WHAT THIS TASK INVOLVES: Lines to restate from the data below: from the one containing "ATOM 54 O O" to the one containing "ATOM 57 C C", both included. Give them again exactly, and only them.
== EXERCISE INPUT
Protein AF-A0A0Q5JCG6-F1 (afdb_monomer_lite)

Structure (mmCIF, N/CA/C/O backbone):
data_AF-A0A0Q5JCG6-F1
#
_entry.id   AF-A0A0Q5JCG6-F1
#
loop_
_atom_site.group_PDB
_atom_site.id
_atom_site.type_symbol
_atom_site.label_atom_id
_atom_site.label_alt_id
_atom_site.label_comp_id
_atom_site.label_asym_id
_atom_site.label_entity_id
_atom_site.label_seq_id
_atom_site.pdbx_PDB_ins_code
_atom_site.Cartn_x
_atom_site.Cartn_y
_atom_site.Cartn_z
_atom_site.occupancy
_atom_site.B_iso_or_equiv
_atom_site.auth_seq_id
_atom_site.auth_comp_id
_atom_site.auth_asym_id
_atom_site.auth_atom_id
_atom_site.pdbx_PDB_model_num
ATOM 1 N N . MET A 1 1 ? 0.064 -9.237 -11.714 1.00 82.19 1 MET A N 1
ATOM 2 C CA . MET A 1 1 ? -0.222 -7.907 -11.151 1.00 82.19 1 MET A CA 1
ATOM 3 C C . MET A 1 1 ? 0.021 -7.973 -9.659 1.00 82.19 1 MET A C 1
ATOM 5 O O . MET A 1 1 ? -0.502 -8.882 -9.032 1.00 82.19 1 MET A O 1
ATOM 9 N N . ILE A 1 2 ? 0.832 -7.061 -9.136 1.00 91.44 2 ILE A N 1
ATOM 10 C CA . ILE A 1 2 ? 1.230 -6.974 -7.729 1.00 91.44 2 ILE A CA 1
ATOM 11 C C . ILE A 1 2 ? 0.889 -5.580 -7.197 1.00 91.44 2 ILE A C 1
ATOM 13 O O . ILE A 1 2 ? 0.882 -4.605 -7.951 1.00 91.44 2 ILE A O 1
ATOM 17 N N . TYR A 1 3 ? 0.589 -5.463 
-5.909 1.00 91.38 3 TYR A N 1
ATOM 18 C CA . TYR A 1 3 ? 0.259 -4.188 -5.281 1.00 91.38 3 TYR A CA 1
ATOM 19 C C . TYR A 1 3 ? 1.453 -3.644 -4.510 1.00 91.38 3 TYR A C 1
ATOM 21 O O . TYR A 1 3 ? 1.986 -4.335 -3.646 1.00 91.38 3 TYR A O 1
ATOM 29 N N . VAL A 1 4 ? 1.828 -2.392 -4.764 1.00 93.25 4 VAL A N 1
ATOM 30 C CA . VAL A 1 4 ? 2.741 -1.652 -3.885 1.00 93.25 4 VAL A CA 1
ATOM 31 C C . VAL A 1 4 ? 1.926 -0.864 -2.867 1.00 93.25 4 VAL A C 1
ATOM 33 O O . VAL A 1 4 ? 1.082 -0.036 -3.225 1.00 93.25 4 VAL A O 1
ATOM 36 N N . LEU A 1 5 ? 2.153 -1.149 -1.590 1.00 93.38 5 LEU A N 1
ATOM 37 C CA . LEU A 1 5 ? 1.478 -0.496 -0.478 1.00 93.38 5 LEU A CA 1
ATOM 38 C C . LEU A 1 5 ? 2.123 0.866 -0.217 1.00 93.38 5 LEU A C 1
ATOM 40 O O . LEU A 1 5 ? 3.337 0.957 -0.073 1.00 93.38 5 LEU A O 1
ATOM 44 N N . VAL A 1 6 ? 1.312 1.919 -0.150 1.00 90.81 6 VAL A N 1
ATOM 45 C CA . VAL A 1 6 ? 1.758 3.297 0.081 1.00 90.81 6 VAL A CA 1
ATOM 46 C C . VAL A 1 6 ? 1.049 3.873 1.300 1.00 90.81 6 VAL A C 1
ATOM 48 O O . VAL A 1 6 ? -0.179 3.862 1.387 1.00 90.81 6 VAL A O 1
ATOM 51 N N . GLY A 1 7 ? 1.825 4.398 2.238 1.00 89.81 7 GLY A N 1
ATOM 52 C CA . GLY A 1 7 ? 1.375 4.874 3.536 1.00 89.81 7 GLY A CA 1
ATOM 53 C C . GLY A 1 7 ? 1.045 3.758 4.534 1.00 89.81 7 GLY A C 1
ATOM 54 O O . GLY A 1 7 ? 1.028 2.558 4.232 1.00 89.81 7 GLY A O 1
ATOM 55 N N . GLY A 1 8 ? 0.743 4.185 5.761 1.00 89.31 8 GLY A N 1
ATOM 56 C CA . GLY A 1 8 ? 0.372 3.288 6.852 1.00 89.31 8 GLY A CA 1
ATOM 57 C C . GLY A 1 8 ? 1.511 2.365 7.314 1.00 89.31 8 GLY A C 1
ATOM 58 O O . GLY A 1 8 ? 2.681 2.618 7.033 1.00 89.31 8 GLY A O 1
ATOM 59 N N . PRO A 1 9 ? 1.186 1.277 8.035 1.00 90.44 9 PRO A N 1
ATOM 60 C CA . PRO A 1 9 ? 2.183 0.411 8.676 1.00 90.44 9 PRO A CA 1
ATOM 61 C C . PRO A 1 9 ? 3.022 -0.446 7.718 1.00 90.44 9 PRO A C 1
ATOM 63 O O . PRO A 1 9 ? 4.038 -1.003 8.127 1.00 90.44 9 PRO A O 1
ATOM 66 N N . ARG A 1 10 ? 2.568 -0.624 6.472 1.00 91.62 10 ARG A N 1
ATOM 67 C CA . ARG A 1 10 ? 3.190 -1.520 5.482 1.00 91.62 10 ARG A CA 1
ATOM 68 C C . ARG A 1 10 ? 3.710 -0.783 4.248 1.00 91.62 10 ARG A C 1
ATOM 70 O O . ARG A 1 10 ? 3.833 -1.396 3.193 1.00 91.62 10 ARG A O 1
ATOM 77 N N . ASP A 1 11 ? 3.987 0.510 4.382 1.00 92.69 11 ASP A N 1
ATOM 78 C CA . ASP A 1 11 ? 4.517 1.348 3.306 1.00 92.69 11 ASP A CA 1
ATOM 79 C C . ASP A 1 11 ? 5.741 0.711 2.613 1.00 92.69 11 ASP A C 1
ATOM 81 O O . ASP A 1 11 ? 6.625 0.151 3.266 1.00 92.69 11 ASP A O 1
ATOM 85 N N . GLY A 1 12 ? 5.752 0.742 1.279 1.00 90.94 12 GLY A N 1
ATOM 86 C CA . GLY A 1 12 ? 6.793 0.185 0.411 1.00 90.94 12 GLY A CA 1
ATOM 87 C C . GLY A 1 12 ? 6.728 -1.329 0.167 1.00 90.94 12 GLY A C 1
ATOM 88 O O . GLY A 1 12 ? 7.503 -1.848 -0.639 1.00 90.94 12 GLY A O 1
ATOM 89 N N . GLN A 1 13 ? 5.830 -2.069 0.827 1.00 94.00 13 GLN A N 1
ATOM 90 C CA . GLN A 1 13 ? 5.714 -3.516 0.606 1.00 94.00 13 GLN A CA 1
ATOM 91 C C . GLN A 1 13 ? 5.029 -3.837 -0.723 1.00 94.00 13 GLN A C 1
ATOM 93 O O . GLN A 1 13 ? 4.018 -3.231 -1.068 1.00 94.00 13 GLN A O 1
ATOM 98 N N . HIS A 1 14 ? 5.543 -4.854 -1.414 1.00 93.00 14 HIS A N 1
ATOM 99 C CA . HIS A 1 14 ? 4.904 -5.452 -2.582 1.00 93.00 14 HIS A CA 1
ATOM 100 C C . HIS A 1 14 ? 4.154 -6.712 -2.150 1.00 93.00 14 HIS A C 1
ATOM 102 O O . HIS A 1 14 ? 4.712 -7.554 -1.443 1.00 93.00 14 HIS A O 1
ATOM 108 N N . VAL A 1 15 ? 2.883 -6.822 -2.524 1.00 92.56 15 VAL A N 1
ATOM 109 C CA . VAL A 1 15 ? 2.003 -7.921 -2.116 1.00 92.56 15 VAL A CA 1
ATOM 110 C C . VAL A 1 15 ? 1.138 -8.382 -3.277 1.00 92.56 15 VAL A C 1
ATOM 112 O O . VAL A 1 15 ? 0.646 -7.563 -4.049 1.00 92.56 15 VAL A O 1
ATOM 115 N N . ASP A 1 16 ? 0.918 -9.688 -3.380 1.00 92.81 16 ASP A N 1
====
COMPLETED TASK:
ATOM 54 O O . GLY A 1 7 ? 1.028 2.558 4.232 1.00 89.81 7 GLY A O 1
ATOM 55 N N . GLY A 1 8 ? 0.743 4.185 5.761 1.00 89.31 8 GLY A N 1
ATOM 56 C CA . GLY A 1 8 ? 0.372 3.288 6.852 1.00 89.31 8 GLY A CA 1
ATOM 57 C C . GLY A 1 8 ? 1.511 2.365 7.314 1.00 89.31 8 GLY A C 1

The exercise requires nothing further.